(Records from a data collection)
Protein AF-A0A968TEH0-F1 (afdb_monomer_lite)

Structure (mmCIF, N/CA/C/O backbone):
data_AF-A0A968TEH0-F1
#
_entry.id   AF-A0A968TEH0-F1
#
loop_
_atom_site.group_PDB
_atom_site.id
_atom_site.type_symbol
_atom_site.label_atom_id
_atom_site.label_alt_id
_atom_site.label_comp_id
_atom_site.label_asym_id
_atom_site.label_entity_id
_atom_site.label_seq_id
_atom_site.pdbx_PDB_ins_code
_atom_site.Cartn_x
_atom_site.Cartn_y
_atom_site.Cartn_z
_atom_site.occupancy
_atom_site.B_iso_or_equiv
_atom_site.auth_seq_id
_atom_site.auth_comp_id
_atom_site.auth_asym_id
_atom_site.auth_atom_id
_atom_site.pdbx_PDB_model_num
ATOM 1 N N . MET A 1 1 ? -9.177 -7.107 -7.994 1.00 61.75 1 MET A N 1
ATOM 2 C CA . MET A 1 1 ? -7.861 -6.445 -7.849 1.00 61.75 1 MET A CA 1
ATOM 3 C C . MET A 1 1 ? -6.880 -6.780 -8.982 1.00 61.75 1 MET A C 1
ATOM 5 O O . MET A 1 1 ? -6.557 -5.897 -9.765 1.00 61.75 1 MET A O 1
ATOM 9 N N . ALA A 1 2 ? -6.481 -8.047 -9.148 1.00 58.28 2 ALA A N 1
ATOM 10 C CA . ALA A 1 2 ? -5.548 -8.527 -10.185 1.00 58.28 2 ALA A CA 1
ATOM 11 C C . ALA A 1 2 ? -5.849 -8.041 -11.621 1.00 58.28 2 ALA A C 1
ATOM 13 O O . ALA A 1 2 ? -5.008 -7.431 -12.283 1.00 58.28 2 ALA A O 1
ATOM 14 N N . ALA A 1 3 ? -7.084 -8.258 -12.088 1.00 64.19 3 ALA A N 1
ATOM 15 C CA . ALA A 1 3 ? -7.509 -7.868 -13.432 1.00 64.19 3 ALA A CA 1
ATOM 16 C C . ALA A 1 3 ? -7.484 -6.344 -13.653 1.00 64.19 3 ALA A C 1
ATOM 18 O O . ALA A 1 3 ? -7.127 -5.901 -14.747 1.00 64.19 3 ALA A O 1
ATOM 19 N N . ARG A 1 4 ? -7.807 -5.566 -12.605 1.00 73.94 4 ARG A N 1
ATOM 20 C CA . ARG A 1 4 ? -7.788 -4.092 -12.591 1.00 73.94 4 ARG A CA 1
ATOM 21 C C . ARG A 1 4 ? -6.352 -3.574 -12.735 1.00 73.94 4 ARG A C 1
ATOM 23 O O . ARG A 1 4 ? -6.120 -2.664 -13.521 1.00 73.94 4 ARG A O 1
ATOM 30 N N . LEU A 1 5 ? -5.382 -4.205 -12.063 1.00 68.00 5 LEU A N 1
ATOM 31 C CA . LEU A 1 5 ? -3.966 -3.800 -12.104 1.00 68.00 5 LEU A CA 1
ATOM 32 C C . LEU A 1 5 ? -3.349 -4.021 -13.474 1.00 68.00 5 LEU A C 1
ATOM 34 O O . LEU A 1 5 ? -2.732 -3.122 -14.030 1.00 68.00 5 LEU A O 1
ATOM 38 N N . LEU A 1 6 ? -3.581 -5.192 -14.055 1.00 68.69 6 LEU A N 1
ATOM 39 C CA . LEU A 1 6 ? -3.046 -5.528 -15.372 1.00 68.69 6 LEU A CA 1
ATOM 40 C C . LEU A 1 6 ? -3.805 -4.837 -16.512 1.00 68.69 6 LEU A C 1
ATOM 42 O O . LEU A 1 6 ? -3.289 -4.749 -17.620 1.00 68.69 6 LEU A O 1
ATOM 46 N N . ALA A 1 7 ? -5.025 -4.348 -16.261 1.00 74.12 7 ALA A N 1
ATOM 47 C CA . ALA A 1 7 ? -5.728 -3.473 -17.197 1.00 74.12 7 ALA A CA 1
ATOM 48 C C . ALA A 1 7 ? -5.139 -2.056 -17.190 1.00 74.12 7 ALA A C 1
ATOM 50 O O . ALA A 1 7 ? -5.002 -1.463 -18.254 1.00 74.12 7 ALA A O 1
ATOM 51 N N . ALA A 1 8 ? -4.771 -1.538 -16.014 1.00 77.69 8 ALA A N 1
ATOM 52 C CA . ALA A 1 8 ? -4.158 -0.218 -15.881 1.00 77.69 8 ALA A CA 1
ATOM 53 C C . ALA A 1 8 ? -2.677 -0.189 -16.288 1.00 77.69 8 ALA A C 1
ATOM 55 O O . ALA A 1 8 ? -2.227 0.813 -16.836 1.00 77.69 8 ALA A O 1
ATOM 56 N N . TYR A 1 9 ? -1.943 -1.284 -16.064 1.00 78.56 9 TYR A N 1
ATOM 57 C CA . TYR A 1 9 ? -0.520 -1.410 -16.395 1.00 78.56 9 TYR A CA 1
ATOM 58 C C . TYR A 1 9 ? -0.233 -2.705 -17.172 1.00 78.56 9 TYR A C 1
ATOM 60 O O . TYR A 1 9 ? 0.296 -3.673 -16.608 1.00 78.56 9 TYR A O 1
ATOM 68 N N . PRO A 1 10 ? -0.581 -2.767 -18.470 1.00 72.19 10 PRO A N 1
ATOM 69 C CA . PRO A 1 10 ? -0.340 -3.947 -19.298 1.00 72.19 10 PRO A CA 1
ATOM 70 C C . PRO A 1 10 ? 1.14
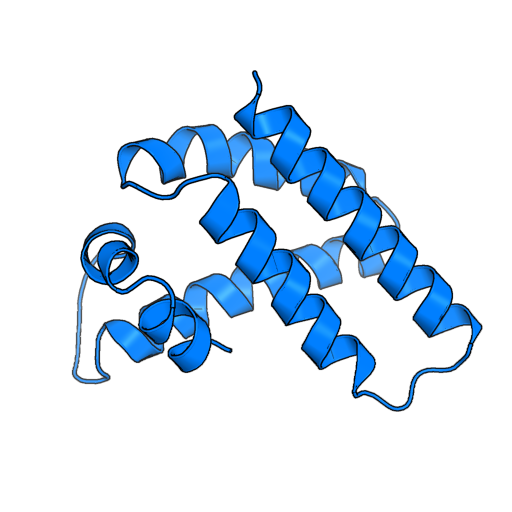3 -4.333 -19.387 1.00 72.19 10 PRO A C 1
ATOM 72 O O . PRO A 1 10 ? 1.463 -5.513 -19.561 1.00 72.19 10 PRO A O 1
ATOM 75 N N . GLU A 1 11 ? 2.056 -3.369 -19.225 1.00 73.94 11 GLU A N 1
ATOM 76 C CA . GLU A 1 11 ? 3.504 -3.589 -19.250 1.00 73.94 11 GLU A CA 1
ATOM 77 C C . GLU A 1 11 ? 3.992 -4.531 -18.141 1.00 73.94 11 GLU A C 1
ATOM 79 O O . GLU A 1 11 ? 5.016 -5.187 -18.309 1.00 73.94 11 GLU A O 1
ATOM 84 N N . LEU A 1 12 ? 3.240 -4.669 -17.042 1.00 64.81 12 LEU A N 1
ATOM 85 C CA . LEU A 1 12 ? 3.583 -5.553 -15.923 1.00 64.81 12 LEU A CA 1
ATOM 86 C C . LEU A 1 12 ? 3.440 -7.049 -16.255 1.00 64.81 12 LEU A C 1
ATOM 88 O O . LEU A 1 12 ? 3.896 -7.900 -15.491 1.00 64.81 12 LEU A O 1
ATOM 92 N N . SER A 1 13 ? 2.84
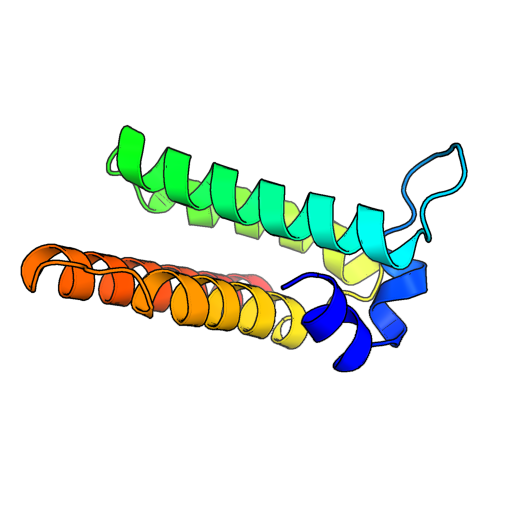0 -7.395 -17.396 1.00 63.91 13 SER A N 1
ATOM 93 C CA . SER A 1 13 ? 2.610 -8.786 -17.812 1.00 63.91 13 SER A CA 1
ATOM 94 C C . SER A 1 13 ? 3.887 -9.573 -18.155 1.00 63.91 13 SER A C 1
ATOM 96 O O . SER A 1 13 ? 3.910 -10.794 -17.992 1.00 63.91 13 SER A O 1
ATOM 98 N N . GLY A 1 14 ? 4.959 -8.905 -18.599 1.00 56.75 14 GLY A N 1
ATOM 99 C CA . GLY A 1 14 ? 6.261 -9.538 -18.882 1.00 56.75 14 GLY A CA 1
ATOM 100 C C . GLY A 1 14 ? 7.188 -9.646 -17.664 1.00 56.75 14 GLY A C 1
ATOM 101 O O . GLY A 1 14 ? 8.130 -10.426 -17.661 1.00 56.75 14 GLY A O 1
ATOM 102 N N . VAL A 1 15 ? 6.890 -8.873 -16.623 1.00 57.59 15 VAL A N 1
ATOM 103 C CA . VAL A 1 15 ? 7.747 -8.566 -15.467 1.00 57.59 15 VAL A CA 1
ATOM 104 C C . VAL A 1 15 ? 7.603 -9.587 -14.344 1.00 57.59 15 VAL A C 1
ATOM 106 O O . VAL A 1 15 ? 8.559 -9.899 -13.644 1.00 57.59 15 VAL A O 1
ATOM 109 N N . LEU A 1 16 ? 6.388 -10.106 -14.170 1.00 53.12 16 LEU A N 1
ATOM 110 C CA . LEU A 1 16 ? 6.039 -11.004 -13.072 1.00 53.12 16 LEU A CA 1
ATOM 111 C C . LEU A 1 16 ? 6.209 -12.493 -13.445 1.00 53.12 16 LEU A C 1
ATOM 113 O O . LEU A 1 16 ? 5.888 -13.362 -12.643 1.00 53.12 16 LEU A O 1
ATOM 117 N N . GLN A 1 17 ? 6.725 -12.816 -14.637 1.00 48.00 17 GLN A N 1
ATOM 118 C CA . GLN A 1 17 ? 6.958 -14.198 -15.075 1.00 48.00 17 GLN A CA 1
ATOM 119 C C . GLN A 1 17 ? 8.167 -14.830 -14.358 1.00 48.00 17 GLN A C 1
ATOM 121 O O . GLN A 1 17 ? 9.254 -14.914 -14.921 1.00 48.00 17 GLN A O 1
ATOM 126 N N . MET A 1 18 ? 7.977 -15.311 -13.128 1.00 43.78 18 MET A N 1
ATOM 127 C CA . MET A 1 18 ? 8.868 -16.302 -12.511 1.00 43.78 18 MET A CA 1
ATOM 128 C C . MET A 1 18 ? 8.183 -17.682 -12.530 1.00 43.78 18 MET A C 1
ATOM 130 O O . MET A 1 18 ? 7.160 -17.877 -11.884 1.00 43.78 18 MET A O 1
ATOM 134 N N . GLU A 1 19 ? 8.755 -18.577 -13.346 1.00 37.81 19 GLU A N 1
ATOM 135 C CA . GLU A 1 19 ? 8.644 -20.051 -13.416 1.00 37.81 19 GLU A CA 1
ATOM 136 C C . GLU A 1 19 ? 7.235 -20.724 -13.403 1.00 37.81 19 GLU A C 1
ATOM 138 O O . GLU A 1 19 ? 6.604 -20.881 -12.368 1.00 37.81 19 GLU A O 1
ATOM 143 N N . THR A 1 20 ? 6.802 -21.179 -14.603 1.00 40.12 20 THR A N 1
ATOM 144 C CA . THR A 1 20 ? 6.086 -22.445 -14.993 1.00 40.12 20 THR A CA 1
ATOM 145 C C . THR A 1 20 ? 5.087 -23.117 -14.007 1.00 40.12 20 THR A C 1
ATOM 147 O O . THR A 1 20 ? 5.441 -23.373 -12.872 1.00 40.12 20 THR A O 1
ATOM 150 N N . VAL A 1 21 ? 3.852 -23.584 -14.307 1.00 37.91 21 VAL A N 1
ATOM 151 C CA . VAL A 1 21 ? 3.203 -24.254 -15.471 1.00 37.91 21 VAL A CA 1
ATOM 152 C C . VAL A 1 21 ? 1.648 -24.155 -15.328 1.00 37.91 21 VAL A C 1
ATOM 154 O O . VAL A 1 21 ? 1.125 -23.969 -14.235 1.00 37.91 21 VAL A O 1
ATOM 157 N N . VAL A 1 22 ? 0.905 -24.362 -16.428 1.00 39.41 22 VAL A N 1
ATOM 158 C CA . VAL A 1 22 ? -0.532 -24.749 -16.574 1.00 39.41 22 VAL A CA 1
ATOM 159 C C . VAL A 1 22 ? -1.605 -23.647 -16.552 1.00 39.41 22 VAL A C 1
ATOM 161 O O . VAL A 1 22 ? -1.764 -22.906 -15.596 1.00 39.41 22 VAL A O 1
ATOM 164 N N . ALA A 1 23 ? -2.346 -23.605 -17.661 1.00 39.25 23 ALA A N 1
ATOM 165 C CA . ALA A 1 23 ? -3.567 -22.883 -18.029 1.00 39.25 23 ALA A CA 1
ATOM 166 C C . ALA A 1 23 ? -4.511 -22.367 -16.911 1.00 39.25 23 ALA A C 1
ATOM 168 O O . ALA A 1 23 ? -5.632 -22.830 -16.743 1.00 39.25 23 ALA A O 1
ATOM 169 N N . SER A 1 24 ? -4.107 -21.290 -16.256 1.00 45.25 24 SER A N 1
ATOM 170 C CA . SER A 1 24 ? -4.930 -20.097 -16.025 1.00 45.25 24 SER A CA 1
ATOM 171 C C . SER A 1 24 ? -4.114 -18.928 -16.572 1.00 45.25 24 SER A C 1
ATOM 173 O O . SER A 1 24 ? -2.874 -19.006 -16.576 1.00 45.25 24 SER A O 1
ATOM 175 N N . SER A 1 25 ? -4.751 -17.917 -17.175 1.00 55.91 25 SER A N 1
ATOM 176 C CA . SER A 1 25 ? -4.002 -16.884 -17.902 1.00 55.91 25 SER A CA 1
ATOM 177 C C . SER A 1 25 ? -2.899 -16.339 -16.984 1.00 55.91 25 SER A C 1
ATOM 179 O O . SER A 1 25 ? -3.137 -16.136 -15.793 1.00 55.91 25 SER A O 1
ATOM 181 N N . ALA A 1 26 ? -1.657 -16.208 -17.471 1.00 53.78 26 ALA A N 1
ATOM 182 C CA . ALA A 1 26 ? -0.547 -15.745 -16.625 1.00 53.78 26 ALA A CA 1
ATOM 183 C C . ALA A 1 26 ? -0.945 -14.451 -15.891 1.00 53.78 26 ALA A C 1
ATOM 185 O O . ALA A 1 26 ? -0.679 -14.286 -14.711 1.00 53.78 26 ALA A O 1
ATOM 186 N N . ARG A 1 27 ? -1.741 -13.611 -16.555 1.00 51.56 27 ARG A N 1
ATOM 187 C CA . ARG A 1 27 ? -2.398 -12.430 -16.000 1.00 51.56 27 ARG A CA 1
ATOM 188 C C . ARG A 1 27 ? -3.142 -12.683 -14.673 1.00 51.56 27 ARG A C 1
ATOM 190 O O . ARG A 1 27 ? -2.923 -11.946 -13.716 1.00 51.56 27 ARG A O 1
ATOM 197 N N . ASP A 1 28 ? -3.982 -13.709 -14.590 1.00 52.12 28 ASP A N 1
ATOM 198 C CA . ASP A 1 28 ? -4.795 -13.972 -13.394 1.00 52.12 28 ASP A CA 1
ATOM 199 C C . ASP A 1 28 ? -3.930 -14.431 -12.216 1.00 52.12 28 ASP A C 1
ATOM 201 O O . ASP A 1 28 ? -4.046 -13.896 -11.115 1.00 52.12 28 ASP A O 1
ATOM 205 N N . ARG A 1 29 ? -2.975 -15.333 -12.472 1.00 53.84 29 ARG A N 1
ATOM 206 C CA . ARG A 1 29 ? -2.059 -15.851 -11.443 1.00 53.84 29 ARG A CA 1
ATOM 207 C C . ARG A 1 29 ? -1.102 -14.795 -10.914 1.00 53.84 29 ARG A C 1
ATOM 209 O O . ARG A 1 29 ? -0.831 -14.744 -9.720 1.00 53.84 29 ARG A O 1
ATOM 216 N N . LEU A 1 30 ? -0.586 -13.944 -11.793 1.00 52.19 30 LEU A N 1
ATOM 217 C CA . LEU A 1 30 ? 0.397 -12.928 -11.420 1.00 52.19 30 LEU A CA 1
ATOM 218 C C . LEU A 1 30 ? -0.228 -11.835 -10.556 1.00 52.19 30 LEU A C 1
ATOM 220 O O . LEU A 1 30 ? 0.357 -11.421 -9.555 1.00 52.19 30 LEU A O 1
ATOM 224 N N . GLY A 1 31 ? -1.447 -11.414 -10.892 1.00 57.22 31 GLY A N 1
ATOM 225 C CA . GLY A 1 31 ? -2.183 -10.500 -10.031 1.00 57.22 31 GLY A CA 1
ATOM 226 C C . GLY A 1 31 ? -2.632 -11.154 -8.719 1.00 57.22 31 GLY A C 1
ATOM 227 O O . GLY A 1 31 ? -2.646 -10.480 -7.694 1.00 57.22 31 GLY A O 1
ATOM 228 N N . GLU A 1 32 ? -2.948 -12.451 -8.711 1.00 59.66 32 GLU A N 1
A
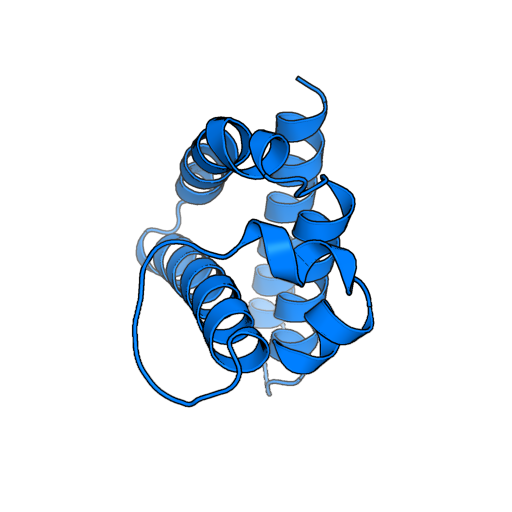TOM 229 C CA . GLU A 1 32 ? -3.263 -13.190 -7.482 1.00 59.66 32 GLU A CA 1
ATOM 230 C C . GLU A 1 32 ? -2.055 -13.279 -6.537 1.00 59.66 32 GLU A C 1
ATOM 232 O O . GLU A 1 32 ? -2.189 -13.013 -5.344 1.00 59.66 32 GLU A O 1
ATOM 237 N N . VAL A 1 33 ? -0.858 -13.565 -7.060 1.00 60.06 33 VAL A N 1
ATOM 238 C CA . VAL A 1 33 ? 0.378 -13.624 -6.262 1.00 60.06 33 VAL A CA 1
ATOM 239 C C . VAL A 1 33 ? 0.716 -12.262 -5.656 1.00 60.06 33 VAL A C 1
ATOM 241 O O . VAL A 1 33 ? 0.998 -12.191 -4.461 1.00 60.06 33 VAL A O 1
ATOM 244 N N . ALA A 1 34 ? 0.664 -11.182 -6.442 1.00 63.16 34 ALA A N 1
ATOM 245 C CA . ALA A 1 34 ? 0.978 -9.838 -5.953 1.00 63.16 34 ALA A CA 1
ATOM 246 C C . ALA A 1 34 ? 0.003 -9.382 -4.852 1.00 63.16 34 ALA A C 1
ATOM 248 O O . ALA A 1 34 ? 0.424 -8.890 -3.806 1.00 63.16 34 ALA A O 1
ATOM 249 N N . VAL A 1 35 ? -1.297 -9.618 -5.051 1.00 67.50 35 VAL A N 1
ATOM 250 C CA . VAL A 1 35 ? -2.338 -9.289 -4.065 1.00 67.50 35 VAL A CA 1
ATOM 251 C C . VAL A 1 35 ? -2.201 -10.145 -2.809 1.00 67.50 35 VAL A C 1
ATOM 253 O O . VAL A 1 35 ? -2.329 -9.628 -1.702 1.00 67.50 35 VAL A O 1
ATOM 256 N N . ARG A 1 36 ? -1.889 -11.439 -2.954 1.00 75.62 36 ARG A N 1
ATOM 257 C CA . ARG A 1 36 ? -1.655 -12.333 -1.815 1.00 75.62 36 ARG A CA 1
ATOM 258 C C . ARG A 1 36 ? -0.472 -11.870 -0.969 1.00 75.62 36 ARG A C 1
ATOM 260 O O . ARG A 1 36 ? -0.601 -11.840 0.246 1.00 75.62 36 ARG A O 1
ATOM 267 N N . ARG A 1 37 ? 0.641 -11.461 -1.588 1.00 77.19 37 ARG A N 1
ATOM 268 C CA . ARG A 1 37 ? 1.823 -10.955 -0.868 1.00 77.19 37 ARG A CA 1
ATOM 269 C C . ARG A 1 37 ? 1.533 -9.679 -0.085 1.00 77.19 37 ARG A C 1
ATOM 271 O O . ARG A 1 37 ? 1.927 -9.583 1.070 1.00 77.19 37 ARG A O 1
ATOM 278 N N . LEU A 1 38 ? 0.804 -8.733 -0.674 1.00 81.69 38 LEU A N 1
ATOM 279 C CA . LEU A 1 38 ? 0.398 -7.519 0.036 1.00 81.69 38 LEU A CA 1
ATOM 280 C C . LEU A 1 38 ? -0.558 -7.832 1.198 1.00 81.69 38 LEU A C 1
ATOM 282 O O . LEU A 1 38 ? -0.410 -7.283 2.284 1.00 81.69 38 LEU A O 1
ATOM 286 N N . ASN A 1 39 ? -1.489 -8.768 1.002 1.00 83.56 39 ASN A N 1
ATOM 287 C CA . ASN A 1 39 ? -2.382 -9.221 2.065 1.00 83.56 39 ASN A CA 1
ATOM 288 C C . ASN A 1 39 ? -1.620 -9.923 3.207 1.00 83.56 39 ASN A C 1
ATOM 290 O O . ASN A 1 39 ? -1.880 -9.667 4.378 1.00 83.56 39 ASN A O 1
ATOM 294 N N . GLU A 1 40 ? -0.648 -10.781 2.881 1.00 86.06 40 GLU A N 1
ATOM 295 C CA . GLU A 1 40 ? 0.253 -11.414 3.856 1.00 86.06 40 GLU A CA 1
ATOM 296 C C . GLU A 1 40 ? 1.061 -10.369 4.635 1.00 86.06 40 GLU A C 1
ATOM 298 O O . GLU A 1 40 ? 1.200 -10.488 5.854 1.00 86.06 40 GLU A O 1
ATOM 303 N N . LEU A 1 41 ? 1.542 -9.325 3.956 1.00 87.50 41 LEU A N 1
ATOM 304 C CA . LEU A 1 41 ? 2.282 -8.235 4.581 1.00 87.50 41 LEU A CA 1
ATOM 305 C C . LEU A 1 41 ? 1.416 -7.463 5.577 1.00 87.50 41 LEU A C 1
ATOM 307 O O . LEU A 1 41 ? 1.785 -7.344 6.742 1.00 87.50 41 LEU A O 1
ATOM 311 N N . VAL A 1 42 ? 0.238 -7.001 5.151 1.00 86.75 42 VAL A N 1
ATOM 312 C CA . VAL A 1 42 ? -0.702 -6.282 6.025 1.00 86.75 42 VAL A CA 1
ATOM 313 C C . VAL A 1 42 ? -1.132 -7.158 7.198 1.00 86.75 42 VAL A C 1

◆ PROBLEM TO WORK ON: Only the lines from the start of the data to the line holding "ATOM 18 O O" are wanted; return them exactly, both ends included.

◆ ANSWER FOR THE TASK:
Protein AF-A0A968TEH0-F1 (afdb_monomer_lite)

Structure (mmCIF, N/CA/C/O backbone):
data_AF-A0A968TEH0-F1
#
_entry.id   AF-A0A968TEH0-F1
#
loop_
_atom_site.group_PDB
_atom_site.id
_atom_site.type_symbol
_atom_site.label_atom_id
_atom_site.label_alt_id
_atom_site.label_comp_id
_atom_site.label_asym_id
_atom_site.label_entity_id
_atom_site.label_seq_id
_atom_site.pdbx_PDB_ins_code
_atom_site.Cartn_x
_atom_site.Cartn_y
_atom_site.Cartn_z
_atom_site.occupancy
_atom_site.B_iso_or_equiv
_atom_site.auth_seq_id
_atom_site.auth_comp_id
_atom_site.auth_asym_id
_atom_site.auth_atom_id
_atom_site.pdbx_PDB_model_num
ATOM 1 N N . MET A 1 1 ? -9.177 -7.107 -7.994 1.00 61.75 1 MET A N 1
ATOM 2 C CA . MET A 1 1 ? -7.861 -6.445 -7.849 1.00 61.75 1 MET A CA 1
ATOM 3 C C . MET A 1 1 ? -6.880 -6.780 -8.982 1.00 61.75 1 MET A C 1
ATOM 5 O O . MET A 1 1 ? -6.557 -5.897 -9.765 1.00 61.75 1 MET A O 1
ATOM 9 N N . ALA A 1 2 ? -6.481 -8.047 -9.148 1.00 58.28 2 ALA A N 1
ATOM 10 C CA . ALA A 1 2 ? -5.548 -8.527 -10.185 1.00 58.28 2 ALA A CA 1
ATOM 11 C C . ALA A 1 2 ? -5.849 -8.041 -11.621 1.00 58.28 2 ALA A C 1
ATOM 13 O O . ALA A 1 2 ? -5.008 -7.431 -12.283 1.00 58.28 2 ALA A O 1
ATOM 14 N N . ALA A 1 3 ? -7.084 -8.258 -12.088 1.00 64.19 3 ALA A N 1
ATOM 15 C CA . ALA A 1 3 ? -7.509 -7.868 -13.432 1.00 64.19 3 ALA A CA 1
ATOM 16 C C . ALA A 1 3 ? -7.484 -6.344 -13.653 1.00 64.19 3 ALA A C 1
ATOM 18 O O . ALA A 1 3 ? -7.127 -5.901 -14.747 1.00 64.19 3 ALA A O 1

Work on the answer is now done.